RECORD SET |
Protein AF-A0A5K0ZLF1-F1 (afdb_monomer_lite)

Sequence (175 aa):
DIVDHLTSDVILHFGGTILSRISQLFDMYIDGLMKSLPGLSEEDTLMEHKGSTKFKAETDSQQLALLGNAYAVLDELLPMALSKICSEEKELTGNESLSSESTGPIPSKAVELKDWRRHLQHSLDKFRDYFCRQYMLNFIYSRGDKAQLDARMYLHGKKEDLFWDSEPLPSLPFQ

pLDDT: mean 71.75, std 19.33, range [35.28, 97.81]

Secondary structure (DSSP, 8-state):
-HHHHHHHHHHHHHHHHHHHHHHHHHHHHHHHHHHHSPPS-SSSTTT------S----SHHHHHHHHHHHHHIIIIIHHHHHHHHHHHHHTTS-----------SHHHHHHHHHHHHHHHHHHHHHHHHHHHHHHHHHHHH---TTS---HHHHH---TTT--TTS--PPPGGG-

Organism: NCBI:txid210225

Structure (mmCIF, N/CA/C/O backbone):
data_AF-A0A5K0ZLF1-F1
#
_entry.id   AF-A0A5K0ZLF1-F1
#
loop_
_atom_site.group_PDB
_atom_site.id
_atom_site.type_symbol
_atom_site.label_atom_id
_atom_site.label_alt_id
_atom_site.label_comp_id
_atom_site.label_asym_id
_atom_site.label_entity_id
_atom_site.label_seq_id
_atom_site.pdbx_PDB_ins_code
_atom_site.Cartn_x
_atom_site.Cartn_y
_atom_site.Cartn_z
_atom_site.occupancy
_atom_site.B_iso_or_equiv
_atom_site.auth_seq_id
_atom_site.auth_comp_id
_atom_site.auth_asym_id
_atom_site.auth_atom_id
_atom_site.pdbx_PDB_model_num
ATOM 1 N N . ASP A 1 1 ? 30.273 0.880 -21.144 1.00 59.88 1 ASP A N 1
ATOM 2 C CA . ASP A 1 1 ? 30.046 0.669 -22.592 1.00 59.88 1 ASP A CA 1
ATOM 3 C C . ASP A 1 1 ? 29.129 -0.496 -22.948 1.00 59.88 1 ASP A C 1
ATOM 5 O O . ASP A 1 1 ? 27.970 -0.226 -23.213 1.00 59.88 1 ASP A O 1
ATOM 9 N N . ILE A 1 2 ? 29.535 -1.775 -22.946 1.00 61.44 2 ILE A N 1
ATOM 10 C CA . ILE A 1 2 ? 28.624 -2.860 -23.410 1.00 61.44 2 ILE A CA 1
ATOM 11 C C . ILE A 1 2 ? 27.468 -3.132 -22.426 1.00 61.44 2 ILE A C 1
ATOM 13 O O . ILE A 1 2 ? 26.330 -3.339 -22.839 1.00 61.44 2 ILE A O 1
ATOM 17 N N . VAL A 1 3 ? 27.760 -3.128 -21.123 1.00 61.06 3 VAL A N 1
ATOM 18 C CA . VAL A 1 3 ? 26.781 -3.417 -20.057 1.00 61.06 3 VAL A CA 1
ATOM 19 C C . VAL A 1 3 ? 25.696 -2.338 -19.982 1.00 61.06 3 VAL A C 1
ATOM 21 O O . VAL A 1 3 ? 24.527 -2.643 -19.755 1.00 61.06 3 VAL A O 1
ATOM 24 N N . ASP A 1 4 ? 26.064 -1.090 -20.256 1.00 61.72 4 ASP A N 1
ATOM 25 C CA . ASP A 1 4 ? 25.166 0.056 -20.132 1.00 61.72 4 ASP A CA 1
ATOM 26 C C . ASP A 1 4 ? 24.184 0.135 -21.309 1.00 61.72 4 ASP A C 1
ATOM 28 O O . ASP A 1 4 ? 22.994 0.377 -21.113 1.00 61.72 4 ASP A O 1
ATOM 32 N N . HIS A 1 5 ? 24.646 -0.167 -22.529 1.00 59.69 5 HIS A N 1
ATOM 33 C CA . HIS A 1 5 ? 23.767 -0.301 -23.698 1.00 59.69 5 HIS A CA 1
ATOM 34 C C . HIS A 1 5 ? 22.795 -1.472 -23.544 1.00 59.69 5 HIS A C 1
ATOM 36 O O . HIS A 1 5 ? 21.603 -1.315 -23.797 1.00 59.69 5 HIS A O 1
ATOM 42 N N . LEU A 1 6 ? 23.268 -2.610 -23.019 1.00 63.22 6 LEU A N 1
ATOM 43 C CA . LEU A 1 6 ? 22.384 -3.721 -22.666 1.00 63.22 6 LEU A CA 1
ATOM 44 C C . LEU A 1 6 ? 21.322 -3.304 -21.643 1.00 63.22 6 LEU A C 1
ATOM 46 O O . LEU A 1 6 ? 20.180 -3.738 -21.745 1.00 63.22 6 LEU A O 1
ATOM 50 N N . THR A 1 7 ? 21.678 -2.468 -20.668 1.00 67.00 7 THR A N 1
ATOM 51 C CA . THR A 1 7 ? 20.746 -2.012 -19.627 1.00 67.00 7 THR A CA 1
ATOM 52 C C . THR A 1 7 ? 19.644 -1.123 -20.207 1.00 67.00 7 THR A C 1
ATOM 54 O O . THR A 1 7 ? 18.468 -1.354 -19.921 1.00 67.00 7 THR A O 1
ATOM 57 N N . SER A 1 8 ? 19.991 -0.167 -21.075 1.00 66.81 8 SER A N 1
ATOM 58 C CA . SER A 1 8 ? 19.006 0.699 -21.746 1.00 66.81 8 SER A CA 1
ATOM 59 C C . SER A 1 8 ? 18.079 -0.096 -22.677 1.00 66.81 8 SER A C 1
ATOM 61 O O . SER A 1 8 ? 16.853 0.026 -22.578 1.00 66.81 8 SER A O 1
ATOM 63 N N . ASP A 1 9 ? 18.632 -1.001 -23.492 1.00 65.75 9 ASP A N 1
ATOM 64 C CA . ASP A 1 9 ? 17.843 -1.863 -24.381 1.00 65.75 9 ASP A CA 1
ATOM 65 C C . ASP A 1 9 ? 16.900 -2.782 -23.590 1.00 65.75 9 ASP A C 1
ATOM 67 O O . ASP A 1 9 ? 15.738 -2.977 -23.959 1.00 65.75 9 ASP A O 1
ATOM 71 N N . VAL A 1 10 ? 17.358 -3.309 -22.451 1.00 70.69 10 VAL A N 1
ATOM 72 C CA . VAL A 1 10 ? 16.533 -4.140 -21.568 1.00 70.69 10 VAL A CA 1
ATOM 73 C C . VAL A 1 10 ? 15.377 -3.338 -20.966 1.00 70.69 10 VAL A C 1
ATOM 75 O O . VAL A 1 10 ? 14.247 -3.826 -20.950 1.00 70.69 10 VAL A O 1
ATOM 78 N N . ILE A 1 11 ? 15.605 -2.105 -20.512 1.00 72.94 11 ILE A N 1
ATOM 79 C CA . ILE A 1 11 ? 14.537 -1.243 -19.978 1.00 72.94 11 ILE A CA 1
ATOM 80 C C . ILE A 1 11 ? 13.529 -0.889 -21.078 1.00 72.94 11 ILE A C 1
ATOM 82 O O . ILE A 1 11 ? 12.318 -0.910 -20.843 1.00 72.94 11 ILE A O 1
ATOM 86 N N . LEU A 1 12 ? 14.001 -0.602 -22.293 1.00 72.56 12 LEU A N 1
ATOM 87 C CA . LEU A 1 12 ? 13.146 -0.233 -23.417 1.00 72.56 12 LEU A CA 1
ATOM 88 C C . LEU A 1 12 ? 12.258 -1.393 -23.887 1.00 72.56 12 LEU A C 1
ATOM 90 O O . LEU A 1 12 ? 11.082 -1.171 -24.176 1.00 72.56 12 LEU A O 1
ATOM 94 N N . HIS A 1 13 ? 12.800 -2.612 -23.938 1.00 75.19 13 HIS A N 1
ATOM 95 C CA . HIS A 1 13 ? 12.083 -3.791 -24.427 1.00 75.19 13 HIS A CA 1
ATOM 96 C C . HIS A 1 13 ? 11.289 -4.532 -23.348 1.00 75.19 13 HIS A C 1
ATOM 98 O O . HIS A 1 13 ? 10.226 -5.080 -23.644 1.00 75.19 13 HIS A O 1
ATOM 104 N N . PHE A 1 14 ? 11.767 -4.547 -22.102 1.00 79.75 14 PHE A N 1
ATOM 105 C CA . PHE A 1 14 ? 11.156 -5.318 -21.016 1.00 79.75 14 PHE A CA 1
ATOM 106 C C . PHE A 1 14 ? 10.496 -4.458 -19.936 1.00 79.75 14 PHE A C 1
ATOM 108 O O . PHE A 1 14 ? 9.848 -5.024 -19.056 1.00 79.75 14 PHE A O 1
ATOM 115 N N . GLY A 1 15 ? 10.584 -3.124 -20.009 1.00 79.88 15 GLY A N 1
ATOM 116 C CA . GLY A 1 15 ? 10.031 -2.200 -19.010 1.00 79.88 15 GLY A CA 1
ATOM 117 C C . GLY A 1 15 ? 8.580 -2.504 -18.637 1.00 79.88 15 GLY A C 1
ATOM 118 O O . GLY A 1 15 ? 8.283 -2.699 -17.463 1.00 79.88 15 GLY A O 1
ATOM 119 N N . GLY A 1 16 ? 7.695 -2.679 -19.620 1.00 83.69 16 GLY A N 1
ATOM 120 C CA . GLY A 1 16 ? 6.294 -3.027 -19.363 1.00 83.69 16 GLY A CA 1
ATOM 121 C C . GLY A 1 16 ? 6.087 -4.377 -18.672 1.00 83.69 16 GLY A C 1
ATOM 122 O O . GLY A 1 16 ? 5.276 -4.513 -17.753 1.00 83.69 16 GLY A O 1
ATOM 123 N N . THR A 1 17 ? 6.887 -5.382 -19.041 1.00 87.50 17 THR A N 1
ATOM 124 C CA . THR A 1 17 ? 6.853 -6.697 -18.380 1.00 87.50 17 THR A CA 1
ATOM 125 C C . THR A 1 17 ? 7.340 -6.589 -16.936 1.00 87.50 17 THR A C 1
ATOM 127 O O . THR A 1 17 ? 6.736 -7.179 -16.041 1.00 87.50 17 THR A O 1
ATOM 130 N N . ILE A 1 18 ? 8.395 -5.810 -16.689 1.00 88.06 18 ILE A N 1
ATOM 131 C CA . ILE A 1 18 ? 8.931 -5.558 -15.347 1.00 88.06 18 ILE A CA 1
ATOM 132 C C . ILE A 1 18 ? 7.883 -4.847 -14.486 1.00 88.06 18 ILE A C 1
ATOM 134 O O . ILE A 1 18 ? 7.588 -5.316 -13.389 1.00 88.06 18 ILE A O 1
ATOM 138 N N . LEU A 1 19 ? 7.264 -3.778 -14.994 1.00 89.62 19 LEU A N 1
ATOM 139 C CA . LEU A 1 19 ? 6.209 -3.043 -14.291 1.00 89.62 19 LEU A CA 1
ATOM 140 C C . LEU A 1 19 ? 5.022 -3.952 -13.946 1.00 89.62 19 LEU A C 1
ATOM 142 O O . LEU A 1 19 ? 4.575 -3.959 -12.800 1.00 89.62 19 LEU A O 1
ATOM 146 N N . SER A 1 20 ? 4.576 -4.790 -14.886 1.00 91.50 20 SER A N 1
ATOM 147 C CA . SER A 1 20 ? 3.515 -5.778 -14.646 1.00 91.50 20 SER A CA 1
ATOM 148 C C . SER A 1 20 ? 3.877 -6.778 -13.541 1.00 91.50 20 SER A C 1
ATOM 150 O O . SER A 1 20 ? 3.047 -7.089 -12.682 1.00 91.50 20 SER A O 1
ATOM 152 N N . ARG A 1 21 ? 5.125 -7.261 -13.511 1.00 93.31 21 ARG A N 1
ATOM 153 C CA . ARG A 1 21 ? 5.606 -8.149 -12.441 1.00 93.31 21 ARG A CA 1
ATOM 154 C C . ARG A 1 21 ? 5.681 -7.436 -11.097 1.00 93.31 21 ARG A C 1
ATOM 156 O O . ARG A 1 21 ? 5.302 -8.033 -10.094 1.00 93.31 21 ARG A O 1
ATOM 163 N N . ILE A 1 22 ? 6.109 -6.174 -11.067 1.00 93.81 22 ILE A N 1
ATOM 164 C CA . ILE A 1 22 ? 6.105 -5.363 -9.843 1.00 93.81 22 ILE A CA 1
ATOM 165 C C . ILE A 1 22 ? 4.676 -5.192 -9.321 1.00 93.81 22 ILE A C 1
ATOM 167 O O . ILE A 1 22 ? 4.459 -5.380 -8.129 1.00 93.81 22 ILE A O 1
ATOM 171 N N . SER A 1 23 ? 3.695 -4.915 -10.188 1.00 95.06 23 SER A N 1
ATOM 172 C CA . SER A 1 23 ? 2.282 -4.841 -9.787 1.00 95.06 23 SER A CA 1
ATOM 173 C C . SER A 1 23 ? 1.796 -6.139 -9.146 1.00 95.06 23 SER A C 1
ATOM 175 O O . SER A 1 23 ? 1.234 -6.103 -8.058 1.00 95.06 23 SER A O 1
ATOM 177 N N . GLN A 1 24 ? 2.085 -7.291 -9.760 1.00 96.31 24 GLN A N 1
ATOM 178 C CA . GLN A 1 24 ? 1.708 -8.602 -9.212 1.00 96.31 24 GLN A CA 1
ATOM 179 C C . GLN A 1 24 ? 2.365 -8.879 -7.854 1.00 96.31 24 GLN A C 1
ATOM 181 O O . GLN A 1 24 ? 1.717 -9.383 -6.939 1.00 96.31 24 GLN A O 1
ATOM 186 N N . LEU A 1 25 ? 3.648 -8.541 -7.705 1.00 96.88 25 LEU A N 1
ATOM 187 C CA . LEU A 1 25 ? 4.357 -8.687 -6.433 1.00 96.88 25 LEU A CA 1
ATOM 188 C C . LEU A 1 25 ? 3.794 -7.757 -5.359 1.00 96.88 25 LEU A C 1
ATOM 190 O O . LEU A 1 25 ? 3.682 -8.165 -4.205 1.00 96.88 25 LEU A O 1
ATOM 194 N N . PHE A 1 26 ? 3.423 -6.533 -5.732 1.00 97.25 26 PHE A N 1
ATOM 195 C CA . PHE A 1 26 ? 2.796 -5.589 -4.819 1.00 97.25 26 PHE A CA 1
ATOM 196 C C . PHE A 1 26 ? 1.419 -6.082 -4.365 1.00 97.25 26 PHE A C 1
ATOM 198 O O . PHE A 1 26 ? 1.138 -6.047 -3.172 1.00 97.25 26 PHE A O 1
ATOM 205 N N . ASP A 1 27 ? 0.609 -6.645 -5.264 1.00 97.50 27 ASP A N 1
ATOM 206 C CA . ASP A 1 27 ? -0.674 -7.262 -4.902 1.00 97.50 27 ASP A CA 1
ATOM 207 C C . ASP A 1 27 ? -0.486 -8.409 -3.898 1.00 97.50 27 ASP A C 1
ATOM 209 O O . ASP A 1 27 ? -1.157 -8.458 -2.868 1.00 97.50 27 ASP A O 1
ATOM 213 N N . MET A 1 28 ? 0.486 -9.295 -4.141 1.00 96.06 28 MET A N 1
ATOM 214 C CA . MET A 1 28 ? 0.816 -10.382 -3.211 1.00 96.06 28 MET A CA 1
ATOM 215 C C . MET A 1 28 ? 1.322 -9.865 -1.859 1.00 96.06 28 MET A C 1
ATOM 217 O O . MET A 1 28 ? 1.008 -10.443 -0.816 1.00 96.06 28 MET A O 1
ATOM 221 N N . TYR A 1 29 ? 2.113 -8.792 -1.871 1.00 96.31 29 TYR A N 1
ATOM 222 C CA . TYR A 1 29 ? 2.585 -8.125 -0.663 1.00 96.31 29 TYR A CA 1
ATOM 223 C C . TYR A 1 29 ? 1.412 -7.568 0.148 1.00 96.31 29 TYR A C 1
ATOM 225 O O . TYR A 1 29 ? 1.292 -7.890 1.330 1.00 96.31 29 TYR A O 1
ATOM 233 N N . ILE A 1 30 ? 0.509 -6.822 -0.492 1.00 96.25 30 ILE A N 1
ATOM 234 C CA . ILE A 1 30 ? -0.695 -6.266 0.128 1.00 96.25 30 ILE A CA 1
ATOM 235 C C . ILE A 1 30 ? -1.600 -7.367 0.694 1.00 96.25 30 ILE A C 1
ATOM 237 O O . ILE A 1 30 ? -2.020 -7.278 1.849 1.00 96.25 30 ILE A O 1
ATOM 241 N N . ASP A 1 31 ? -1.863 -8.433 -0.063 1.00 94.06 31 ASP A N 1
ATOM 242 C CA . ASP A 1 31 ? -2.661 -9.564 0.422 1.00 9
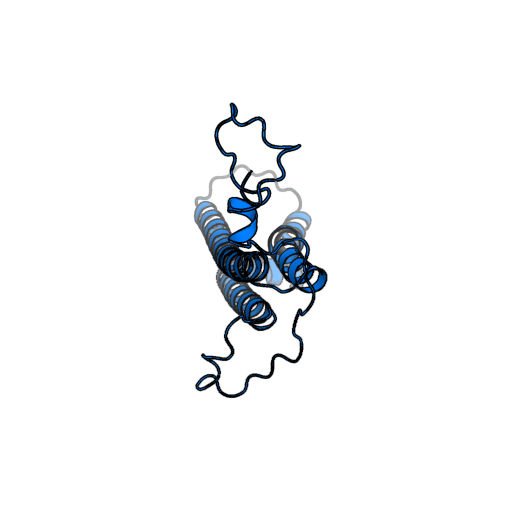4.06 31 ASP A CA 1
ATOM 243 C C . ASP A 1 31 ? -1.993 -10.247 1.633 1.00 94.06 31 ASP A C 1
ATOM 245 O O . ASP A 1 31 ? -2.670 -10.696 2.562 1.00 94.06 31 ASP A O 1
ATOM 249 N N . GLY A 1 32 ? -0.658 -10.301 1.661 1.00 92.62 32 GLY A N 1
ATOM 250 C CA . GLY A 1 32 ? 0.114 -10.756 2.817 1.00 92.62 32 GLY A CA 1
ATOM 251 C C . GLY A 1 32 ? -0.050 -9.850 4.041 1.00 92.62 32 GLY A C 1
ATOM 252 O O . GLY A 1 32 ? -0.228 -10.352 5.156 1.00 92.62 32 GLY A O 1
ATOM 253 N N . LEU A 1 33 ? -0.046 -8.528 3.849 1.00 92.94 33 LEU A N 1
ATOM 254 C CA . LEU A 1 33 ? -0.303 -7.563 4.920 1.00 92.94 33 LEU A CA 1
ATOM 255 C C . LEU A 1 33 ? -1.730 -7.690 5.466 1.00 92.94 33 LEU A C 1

WHAT IS EXPECTED | What you return should be exactly the lines above, starting at the one with "ATOM 1 N N ." and ending at the one with "ATOM 46 O O", and nothing else.

RESPONSE TO THE TASK |
ATOM 1 N N . ASP A 1 1 ? 30.273 0.880 -21.144 1.00 59.88 1 ASP A N 1
ATOM 2 C CA . ASP A 1 1 ? 30.046 0.669 -22.592 1.00 59.88 1 ASP A CA 1
ATOM 3 C C . ASP A 1 1 ? 29.129 -0.496 -22.948 1.00 59.88 1 ASP A C 1
ATOM 5 O O . ASP A 1 1 ? 27.970 -0.226 -23.213 1.00 59.88 1 ASP A O 1
ATOM 9 N N . ILE A 1 2 ? 29.535 -1.775 -22.946 1.00 61.44 2 ILE A N 1
ATOM 10 C CA . ILE A 1 2 ? 28.624 -2.860 -23.410 1.00 61.44 2 ILE A CA 1
ATOM 11 C C . ILE A 1 2 ? 27.468 -3.132 -22.426 1.00 61.44 2 ILE A C 1
ATOM 13 O O . ILE A 1 2 ? 26.330 -3.339 -22.839 1.00 61.44 2 ILE A O 1
ATOM 17 N N . VAL A 1 3 ? 27.760 -3.128 -21.123 1.00 61.06 3 VAL A N 1
ATOM 18 C CA . VAL A 1 3 ? 26.781 -3.417 -20.057 1.00 61.06 3 VAL A CA 1
ATOM 19 C C . VAL A 1 3 ? 25.696 -2.338 -19.982 1.00 61.06 3 VAL A C 1
ATOM 21 O O . VAL A 1 3 ? 24.527 -2.643 -19.755 1.00 61.06 3 VAL A O 1
ATOM 24 N N . ASP A 1 4 ? 26.064 -1.090 -20.256 1.00 61.72 4 ASP A N 1
ATOM 25 C CA . ASP A 1 4 ? 25.166 0.056 -20.132 1.00 61.72 4 ASP A CA 1
ATOM 26 C C . ASP A 1 4 ? 24.184 0.135 -21.309 1.00 61.72 4 ASP A C 1
ATOM 28 O O . ASP A 1 4 ? 22.994 0.377 -21.113 1.00 61.72 4 ASP A O 1
ATOM 32 N N . HIS A 1 5 ? 24.646 -0.167 -22.529 1.00 59.69 5 HIS A N 1
ATOM 33 C CA . HIS A 1 5 ? 23.767 -0.301 -23.698 1.00 59.69 5 HIS A CA 1
ATOM 34 C C . HIS A 1 5 ? 22.795 -1.472 -23.544 1.00 59.69 5 HIS A C 1
ATOM 36 O O . HIS A 1 5 ? 21.603 -1.315 -23.797 1.00 59.69 5 HIS A O 1
ATOM 42 N N . LEU A 1 6 ? 23.268 -2.610 -23.019 1.00 63.22 6 LEU A N 1
ATOM 43 C CA . LEU A 1 6 ? 22.384 -3.721 -22.666 1.00 63.22 6 LEU A CA 1
ATOM 44 C C . LEU A 1 6 ? 21.322 -3.304 -21.643 1.00 63.22 6 LEU A C 1
ATOM 46 O O . LEU A 1 6 ? 20.180 -3.738 -21.745 1.00 63.22 6 LEU A O 1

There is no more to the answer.